Exercise goal: Under this line are the records; write out word for word the part that begins at the line containing "ATOM 2 C CA . MET A 1 1 ? 1.950" and ends at the line containing "ATOM 13 O O", and no more.

Source data:
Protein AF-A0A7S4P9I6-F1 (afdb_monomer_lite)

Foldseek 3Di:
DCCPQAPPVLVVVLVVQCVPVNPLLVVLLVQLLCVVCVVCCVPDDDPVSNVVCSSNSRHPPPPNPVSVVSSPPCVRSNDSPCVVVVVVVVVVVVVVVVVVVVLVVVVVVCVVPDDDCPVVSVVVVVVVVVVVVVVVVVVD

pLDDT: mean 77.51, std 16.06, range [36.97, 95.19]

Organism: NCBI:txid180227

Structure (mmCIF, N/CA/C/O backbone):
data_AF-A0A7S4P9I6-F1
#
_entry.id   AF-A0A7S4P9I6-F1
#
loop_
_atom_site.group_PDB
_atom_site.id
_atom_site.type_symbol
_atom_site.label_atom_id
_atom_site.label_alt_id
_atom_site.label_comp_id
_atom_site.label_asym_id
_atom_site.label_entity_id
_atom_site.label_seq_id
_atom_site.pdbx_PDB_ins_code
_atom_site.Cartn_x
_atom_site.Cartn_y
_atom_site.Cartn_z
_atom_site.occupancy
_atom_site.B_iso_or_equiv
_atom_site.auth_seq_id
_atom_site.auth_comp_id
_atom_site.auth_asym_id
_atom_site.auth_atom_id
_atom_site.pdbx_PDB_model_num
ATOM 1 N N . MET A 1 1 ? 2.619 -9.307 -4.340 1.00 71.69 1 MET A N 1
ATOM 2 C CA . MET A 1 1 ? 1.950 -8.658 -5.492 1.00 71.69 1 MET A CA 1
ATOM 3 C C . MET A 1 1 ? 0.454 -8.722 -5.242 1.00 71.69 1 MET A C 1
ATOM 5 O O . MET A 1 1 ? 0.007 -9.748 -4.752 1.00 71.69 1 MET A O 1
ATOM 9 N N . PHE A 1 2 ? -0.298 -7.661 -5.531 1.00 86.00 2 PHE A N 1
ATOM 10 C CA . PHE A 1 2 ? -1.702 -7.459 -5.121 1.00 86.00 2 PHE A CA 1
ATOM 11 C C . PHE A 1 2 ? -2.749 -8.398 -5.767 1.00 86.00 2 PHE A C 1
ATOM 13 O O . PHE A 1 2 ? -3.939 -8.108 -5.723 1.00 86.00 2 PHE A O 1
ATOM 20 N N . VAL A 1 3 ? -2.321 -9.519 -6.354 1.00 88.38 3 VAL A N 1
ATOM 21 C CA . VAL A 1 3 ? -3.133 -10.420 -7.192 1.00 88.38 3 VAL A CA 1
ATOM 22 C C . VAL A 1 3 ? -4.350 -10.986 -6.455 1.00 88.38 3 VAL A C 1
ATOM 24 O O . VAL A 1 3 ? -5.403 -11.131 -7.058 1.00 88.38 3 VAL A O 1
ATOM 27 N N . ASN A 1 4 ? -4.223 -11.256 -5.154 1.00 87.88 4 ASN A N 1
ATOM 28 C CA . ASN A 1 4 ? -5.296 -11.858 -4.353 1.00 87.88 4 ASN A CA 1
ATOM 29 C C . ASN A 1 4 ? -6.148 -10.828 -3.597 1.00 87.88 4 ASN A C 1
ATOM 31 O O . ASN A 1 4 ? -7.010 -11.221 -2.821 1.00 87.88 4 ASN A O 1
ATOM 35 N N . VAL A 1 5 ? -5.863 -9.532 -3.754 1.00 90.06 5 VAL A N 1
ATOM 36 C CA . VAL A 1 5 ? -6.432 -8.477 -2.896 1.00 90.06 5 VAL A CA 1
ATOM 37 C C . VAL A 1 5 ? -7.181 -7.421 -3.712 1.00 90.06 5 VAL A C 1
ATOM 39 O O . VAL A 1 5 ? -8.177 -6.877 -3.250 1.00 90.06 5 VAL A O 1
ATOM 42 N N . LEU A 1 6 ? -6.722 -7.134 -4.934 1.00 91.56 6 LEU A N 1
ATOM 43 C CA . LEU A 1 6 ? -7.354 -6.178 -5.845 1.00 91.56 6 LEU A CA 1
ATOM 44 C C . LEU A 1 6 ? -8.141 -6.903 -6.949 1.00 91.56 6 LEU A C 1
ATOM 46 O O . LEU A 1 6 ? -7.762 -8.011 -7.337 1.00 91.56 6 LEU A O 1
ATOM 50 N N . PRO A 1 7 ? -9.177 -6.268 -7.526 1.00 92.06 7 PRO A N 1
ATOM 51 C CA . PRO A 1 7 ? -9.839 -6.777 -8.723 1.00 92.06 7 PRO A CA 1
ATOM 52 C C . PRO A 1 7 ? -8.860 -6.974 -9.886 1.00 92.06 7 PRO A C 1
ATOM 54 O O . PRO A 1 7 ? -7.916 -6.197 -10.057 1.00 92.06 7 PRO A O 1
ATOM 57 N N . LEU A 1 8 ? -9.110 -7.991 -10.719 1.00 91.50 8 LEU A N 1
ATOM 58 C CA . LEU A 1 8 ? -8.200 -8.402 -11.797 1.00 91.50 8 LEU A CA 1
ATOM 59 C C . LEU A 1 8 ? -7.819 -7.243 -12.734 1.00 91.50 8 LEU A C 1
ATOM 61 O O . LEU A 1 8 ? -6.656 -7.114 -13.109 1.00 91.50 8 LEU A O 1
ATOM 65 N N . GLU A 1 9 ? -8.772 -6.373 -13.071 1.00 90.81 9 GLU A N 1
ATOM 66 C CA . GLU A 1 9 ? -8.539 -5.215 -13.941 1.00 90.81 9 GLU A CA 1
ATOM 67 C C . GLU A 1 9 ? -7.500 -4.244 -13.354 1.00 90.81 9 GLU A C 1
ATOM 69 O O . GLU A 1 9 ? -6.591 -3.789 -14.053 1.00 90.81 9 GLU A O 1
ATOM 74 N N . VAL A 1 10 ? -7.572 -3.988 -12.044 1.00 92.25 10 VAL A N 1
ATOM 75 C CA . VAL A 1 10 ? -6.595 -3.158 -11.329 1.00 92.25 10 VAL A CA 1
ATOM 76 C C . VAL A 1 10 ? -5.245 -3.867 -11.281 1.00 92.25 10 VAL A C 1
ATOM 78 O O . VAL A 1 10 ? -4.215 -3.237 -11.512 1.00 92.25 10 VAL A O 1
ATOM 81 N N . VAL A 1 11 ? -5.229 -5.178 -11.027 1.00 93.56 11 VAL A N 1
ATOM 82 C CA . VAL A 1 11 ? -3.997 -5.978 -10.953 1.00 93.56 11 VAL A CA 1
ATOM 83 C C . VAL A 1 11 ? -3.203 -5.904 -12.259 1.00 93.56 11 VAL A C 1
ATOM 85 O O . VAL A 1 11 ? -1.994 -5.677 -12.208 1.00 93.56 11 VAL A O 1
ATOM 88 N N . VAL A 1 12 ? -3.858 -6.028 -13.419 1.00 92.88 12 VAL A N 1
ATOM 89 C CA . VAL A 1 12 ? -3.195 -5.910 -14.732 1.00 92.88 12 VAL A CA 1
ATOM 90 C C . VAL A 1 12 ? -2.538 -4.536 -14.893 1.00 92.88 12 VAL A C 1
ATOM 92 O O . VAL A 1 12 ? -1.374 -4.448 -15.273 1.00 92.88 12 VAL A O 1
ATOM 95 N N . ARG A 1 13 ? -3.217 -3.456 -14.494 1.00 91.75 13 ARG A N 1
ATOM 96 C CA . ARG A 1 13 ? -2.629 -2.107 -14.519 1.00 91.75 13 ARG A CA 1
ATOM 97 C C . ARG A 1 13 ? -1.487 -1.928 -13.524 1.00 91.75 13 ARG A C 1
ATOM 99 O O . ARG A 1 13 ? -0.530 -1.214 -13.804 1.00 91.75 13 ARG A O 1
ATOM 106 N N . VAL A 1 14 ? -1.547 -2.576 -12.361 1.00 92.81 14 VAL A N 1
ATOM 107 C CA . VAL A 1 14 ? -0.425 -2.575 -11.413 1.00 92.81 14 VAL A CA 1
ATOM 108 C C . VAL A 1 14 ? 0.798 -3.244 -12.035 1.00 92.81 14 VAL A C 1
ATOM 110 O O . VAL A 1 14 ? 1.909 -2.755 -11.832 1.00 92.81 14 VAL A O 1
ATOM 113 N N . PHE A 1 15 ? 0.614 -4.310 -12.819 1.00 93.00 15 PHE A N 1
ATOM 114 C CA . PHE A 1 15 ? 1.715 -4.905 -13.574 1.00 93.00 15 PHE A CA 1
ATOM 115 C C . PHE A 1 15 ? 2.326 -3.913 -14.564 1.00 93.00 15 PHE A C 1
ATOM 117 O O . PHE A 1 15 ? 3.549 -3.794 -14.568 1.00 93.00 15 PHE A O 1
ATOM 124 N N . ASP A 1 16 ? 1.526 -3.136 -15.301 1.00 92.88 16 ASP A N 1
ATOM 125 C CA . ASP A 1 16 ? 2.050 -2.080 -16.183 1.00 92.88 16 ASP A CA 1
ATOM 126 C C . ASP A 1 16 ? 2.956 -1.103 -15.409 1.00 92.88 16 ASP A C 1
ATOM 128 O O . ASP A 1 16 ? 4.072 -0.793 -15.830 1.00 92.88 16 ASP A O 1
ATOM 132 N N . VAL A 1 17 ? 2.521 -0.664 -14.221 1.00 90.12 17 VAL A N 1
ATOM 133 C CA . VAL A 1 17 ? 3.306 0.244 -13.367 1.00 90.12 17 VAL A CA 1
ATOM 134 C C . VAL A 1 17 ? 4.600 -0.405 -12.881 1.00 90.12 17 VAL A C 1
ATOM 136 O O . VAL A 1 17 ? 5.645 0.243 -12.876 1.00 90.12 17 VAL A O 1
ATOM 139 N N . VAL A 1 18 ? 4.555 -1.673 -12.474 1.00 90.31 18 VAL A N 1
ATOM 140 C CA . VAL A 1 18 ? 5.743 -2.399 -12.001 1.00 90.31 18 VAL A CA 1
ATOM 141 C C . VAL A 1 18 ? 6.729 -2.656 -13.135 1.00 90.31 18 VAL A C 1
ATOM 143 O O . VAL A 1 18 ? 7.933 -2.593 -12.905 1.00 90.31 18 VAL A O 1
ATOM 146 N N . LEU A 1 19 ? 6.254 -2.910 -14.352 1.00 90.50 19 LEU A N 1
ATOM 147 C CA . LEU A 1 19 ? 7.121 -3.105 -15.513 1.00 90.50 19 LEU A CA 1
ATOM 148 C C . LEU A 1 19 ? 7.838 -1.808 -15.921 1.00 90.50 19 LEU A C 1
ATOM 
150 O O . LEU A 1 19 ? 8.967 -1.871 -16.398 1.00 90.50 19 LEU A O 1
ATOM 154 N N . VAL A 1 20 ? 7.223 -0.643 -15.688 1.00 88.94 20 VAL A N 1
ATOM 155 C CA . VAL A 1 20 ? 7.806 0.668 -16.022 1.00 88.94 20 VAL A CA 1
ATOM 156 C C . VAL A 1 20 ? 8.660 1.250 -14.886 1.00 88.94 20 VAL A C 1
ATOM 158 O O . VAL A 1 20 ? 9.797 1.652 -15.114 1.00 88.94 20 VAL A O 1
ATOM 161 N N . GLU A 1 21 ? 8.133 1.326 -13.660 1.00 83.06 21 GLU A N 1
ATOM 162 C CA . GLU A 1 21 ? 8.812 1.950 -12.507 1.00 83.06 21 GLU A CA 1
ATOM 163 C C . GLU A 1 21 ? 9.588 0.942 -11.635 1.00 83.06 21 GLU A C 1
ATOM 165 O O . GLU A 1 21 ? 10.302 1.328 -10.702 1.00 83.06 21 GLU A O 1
---
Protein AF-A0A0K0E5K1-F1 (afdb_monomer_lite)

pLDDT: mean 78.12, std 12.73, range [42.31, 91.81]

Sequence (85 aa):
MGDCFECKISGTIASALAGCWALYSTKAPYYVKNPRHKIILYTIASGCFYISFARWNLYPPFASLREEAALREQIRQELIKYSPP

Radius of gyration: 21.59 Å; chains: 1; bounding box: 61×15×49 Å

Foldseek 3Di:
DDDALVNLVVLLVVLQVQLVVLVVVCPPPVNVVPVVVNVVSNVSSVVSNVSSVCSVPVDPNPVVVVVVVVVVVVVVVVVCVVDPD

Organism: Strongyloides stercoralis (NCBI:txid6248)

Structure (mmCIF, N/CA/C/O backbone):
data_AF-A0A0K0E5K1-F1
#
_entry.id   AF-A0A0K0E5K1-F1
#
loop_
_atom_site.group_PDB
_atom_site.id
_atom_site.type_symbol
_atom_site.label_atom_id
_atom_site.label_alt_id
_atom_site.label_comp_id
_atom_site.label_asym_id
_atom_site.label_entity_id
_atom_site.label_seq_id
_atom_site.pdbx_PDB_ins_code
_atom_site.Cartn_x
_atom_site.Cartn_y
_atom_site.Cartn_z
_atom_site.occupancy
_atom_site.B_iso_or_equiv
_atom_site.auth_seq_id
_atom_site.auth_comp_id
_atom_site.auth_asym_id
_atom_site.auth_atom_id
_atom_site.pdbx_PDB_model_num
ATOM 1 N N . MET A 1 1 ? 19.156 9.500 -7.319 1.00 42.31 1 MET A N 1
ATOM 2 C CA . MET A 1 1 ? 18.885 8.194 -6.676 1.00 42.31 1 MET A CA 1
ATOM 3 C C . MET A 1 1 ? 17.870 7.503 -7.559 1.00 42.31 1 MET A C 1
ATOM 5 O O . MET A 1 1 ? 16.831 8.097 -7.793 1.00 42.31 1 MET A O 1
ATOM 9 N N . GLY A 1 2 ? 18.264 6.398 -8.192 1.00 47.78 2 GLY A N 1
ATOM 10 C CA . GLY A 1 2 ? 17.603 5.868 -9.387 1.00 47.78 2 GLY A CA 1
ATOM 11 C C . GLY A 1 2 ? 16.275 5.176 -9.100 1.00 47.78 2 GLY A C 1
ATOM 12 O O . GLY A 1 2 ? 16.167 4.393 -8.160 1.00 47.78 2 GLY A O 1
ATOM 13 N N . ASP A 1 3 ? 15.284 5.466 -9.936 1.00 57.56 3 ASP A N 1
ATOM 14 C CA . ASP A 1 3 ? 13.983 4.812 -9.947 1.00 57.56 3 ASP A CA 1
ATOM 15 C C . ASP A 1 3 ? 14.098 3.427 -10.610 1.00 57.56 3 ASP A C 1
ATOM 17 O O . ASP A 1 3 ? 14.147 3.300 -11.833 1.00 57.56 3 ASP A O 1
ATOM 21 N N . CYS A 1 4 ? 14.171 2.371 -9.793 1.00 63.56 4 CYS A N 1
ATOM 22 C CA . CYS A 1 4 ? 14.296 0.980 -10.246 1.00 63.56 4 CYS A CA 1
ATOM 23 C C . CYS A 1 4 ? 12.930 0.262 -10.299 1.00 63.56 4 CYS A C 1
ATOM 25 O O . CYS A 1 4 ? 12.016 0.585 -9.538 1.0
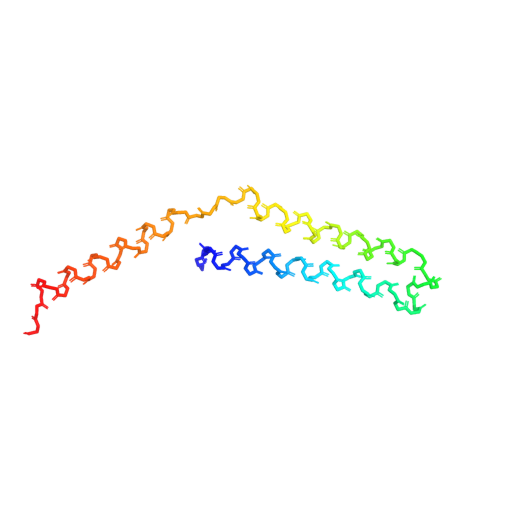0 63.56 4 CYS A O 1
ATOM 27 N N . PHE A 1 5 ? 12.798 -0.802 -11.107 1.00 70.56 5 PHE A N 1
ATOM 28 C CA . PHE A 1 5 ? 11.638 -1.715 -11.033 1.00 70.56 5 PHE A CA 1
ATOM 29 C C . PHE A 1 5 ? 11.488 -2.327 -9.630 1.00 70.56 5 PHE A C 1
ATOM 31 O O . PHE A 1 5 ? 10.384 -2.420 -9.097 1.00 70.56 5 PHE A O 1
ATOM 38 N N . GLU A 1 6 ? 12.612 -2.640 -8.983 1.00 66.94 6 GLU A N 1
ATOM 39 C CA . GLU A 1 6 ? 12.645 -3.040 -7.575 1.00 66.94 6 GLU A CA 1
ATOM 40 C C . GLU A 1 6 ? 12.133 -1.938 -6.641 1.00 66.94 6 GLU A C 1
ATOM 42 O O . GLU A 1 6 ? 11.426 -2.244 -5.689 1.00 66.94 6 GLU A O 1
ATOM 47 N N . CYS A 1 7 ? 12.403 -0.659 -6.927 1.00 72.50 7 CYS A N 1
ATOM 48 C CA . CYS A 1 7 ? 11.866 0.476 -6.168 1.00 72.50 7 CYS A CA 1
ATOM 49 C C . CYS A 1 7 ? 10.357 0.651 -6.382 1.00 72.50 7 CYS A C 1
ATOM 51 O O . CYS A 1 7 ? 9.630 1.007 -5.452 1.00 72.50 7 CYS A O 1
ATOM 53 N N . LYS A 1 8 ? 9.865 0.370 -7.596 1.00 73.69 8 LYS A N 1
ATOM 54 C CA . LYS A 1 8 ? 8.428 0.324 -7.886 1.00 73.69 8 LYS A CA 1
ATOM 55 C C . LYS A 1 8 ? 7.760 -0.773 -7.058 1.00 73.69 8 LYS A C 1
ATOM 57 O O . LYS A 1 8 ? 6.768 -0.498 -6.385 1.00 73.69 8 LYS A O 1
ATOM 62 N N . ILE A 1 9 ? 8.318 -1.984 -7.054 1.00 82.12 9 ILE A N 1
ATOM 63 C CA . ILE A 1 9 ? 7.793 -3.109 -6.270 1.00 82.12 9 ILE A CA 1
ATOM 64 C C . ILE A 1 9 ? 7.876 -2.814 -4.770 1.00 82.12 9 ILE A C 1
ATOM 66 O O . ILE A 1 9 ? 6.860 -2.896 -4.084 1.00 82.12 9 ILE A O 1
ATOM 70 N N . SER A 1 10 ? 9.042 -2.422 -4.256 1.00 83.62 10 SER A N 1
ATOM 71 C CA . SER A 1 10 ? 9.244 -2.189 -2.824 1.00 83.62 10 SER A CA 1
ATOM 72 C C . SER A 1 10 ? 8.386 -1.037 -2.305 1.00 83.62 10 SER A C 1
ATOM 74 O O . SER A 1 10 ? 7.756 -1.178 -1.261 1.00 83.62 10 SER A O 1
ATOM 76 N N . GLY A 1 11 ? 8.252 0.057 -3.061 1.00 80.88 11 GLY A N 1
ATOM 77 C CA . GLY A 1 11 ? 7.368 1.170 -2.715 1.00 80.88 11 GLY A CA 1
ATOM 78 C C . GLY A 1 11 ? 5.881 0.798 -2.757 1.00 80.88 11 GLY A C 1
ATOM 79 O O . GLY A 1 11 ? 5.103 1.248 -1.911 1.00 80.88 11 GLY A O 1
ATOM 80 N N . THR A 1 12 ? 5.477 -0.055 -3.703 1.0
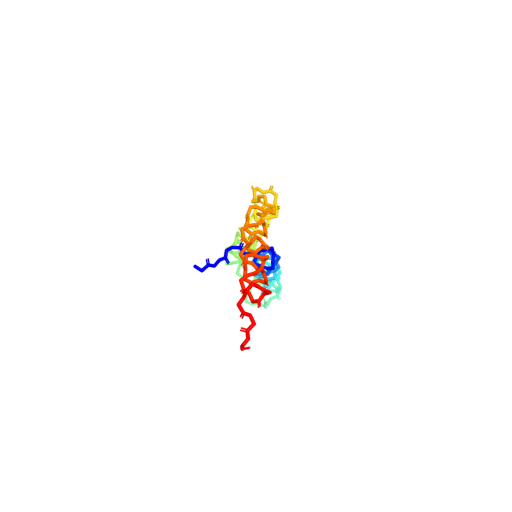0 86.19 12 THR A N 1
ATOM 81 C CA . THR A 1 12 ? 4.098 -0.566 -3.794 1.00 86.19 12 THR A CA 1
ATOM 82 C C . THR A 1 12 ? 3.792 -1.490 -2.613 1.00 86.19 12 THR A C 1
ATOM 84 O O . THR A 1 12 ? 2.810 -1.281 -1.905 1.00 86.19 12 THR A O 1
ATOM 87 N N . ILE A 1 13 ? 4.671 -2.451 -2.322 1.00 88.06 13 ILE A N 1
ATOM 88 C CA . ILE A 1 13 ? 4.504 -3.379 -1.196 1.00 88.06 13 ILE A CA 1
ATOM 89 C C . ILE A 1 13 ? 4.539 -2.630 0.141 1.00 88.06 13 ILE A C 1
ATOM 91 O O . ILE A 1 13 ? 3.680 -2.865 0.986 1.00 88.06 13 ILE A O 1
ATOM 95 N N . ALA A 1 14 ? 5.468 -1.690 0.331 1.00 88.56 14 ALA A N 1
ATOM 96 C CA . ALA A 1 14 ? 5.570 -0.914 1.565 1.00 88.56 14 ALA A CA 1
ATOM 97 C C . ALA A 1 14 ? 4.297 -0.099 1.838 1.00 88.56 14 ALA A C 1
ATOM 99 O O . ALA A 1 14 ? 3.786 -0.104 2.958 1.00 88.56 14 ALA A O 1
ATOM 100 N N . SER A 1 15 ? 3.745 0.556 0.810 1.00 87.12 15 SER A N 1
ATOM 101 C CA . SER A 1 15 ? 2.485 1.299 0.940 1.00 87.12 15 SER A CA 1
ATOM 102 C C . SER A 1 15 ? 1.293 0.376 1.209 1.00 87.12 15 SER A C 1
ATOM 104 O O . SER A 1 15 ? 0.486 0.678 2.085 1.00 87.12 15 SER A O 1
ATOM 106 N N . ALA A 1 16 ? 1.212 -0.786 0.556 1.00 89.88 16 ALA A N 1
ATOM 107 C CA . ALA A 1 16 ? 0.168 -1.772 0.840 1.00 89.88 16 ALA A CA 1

Solution below:
ATOM 2 C CA . MET A 1 1 ? 1.950 -8.658 -5.492 1.00 71.69 1 MET A CA 1
ATOM 3 C C . MET A 1 1 ? 0.454 -8.722 -5.242 1.00 71.69 1 MET A C 1
ATOM 5 O O . MET A 1 1 ? 0.007 -9.748 -4.752 1.00 71.69 1 MET A O 1
ATOM 9 N N . PHE A 1 2 ? -0.298 -7.661 -5.531 1.00 86.00 2 PHE A N 1
ATOM 10 C CA . PHE A 1 2 ? -1.702 -7.459 -5.121 1.00 86.00 2 PHE A CA 1
ATOM 11 C C . PHE A 1 2 ? -2.749 -8.398 -5.767 1.00 86.00 2 PHE A C 1
ATOM 13 O O . PHE A 1 2 ? -3.939 -8.108 -5.723 1.00 86.00 2 PHE A O 1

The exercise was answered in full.